Last Friday, Annie Murphy Paul wrote about how learners need a sense of intellectual belonging—how, if they feel excluded by (or inferior to) their peers and role models, their learning may be constricted. I would like to propose a complementary truth: that students also need room and strength to be apart. Just how apartness and belonging should be combined in education, I do not know; I doubt that there is a perfect formula. But both have an important place, and one can fortify the other.
Much depends, of course, on what one means by “belonging.” One kind of belonging might stimulate learning; the other might limit it. It is necessary, for instance, to belong to the work itself. You are more closely joined to your music if you practice it, and to a book if you read it. But that is not only essential kind of belonging. Any member of an educational institution should be treated as a true member. If a student is admitted to a college, then as far as the college is concerned, that student belongs there. It is not right to admit a word to the sentence and then put it in parentheses—especially if that word is a person, and the sentence is a school.

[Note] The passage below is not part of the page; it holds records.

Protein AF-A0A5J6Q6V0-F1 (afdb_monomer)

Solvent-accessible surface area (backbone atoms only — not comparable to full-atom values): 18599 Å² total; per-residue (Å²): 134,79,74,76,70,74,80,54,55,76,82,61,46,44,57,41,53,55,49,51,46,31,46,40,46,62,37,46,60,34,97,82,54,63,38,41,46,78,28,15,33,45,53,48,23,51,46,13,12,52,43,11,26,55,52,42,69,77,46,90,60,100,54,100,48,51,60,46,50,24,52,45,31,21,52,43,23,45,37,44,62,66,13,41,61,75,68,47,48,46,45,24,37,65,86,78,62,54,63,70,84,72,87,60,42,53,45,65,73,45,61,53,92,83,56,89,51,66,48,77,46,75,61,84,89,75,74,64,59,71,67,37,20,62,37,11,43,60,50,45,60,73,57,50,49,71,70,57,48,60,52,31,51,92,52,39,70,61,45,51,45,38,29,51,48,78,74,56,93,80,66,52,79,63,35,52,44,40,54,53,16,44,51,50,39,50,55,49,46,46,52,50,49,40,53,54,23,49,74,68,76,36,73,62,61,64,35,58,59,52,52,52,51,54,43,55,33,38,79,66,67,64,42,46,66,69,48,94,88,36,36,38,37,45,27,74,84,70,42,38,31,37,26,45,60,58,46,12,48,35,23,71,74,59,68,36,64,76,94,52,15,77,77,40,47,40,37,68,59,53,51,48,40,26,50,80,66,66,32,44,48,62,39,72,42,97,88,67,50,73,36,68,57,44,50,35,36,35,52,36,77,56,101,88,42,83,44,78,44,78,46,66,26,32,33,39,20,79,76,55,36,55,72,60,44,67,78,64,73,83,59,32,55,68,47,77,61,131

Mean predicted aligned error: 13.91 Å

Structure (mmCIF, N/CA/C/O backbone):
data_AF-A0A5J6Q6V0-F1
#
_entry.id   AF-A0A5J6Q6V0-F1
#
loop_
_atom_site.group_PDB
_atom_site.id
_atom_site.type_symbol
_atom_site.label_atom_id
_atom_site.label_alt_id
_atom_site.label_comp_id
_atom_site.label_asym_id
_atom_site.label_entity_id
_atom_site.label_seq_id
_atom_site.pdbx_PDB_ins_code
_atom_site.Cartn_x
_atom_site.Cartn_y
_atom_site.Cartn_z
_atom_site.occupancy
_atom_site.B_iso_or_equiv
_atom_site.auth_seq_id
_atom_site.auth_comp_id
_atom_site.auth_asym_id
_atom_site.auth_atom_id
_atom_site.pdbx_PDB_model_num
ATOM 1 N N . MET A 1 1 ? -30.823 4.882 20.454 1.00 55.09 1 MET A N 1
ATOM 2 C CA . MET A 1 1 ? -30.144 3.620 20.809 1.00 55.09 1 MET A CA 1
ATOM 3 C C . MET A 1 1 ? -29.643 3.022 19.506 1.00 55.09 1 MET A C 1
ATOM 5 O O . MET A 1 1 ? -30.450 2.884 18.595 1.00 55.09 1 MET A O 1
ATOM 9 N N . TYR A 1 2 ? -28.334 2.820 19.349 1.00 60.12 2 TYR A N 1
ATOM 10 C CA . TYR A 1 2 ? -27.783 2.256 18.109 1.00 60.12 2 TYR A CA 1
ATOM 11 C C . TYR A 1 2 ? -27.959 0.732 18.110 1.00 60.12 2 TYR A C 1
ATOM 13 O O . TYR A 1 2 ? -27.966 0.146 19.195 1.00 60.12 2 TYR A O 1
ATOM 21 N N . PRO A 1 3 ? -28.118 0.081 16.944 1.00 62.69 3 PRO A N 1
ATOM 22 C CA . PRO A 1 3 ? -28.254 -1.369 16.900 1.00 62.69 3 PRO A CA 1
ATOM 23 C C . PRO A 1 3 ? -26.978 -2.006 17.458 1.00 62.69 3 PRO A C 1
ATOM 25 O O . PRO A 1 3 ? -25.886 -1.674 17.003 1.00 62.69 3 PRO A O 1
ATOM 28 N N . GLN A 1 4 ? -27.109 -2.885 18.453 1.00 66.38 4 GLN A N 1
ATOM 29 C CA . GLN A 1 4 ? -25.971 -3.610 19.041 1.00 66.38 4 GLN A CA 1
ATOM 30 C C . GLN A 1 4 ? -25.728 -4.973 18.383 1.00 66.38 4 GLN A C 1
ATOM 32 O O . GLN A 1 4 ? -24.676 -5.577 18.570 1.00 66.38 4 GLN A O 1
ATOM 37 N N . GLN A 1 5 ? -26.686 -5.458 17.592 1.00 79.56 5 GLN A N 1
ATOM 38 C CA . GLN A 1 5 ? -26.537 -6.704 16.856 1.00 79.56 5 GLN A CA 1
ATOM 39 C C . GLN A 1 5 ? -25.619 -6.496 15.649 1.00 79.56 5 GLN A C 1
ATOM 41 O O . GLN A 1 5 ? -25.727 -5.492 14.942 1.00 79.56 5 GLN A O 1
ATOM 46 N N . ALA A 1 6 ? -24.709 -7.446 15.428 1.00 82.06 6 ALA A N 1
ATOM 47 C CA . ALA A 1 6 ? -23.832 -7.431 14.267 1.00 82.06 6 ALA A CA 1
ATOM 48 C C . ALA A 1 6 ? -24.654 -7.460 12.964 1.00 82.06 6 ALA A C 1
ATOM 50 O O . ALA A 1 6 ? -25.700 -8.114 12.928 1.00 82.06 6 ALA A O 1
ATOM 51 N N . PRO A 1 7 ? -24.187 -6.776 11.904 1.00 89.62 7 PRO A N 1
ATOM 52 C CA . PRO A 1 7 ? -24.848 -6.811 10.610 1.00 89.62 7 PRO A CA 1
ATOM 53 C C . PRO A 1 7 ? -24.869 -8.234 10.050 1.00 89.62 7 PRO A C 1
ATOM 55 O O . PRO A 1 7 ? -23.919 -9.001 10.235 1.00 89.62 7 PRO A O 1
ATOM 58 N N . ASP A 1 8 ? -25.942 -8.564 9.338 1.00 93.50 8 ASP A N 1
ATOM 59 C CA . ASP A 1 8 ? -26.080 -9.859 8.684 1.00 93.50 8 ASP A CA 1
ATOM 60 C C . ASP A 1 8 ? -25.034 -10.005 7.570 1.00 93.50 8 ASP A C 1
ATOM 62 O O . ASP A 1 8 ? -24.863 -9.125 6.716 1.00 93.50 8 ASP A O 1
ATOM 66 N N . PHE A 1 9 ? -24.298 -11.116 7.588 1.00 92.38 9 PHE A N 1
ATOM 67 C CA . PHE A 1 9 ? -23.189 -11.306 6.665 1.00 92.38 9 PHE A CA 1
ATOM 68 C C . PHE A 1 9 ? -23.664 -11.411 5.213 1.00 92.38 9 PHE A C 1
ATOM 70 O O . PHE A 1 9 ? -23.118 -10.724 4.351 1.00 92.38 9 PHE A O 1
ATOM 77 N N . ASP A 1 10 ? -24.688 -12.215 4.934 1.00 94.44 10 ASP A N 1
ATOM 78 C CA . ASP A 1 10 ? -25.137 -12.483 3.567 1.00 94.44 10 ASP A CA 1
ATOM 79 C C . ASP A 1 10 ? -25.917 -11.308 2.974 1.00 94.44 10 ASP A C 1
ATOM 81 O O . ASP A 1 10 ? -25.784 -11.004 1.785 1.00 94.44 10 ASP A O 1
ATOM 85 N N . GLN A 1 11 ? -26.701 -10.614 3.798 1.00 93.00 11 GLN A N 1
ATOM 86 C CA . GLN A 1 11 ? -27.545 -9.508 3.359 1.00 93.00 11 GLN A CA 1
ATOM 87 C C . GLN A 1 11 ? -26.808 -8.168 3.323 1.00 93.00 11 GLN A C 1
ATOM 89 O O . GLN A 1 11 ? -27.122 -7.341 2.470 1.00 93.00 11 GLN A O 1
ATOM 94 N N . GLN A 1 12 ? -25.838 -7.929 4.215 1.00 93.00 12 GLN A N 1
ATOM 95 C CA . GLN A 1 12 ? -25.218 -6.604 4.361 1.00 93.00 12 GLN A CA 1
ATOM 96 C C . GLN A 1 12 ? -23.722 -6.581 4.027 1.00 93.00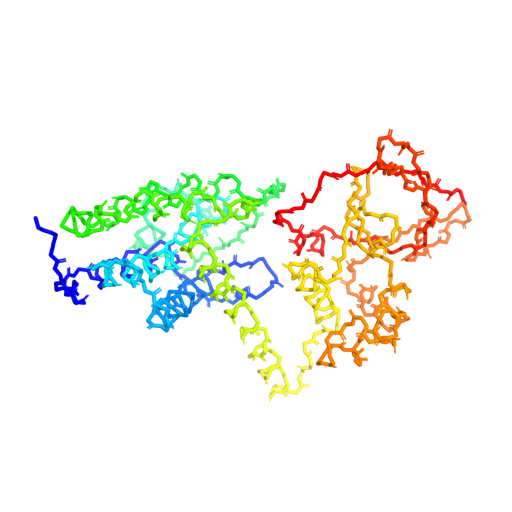 12 GLN A C 1
ATOM 98 O O . GLN A 1 12 ? -23.247 -5.597 3.462 1.00 93.00 12 GLN A O 1
ATOM 103 N N . ILE A 1 13 ? -22.964 -7.644 4.320 1.00 95.00 13 ILE A N 1
ATOM 104 C CA . ILE A 1 13 ? -21.504 -7.666 4.099 1.00 95.00 13 ILE A CA 1
ATOM 105 C C . ILE A 1 13 ? -21.132 -8.270 2.738 1.00 95.00 13 ILE A C 1
ATOM 107 O O . ILE A 1 13 ? -20.318 -7.707 2.004 1.00 95.00 13 ILE A O 1
ATOM 111 N N . MET A 1 14 ? -21.742 -9.387 2.352 1.00 95.88 14 MET A N 1
ATOM 112 C CA . MET A 1 14 ? -21.469 -10.074 1.090 1.00 95.88 14 MET A CA 1
ATOM 113 C C . MET A 1 14 ? -21.707 -9.191 -0.152 1.00 95.88 14 MET A C 1
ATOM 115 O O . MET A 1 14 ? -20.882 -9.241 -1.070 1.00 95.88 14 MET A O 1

In addition, teachers and students should show appropriate collegiality. If, for instance, students meet in a study group, they should announce the time and location so that all those interested may attend. If faculty have traditions of doing certain things together, then they should make sure that all are invited.
But here the matter gets tricky. It is possible for a group to become cloying—for students and faculty to spend too much time together and consult each other on minute things. There can even be too much niceness, leaving no room for healthy friction. Or else the disagreements and antagonisms come up in gossip, where rumors rise up and jagged shadows rule.
To find yourself in an intellectual (or artistic) endeavor, you need to resist the immediate collegial pull. The person who goes to the library or spends time working on a theorem may have a stronger sense of belonging (to the field itself) than those who take their meals together, attend events together, and consult each other on every mental step. Far from depending on the latest whisper, she sets her mind on sturdier things.
To speak your mind without fear, you cannot be drowning in acceptance; you must know disapproval, even rejection. Those who expect the sympathetic nods of colleagues will be thrown off when their colleagues are not nodding or smiling; they will ask themselves “what did I do wrong?” (often a deadly question). Good ideas are not consistently popular; anyone with an independent mind will fall out of favor with the group at some point. There is no shame in this; it may be a sign that the person is finding his way.
Moreover, people are not always nice. Sometimes you end up in a class with a snarly professor and grade-grubbing classmates. Or you might find yourself in a setting where nothing is blatantly wrong, but something feels amiss—where you don’t feel exactly at ease, even though no one is rejecting you. What do you do? Go look for a more cordial place? You may find something amiss there, too. It’s good to learn to hold your own in such situations; they will come and go.
What about those you admire? Should they be within your reach? Annie Murphy Paul suggests that it can be damaging to choose role models whose accomplishments are far beyond yours. Choose people closer to your range, she advises. I am not at all sure of this. One can lose oneself in the work of an intensely admired person. For a stretch of time, comparisons disappear. When they reappear, so do ideas and yearnings. The student knows what to strive for, or grasps a part of it.
Yet certain kinds of belonging do make a difference in learning. It is painful to be ignored or rejected by peers and teachers. There are places where one feels in one’s element and thrives on account of this. Yet anyone who wishes to enter a field should prepare for a bit of loneliness in it—not too much, of course, but a bit. I do mean loneliness, not just aloneness or solitude. Comfort and company are not always present, nor would things be better if they were.
How does one find the right combination of apartness and collegiality? One knows it when one finds it, but it can also shift. As much as a person longs for an intellectual home, it is a contradiction in terms. Intellect requires some homesickness, some conception of absent things. It also needs conversation, rapport, encouragement—but not to the point where their absence seems a calamity. The loss of a friend is sad, sometimes terribly so; the loss of approval or applause, just part of one’s work.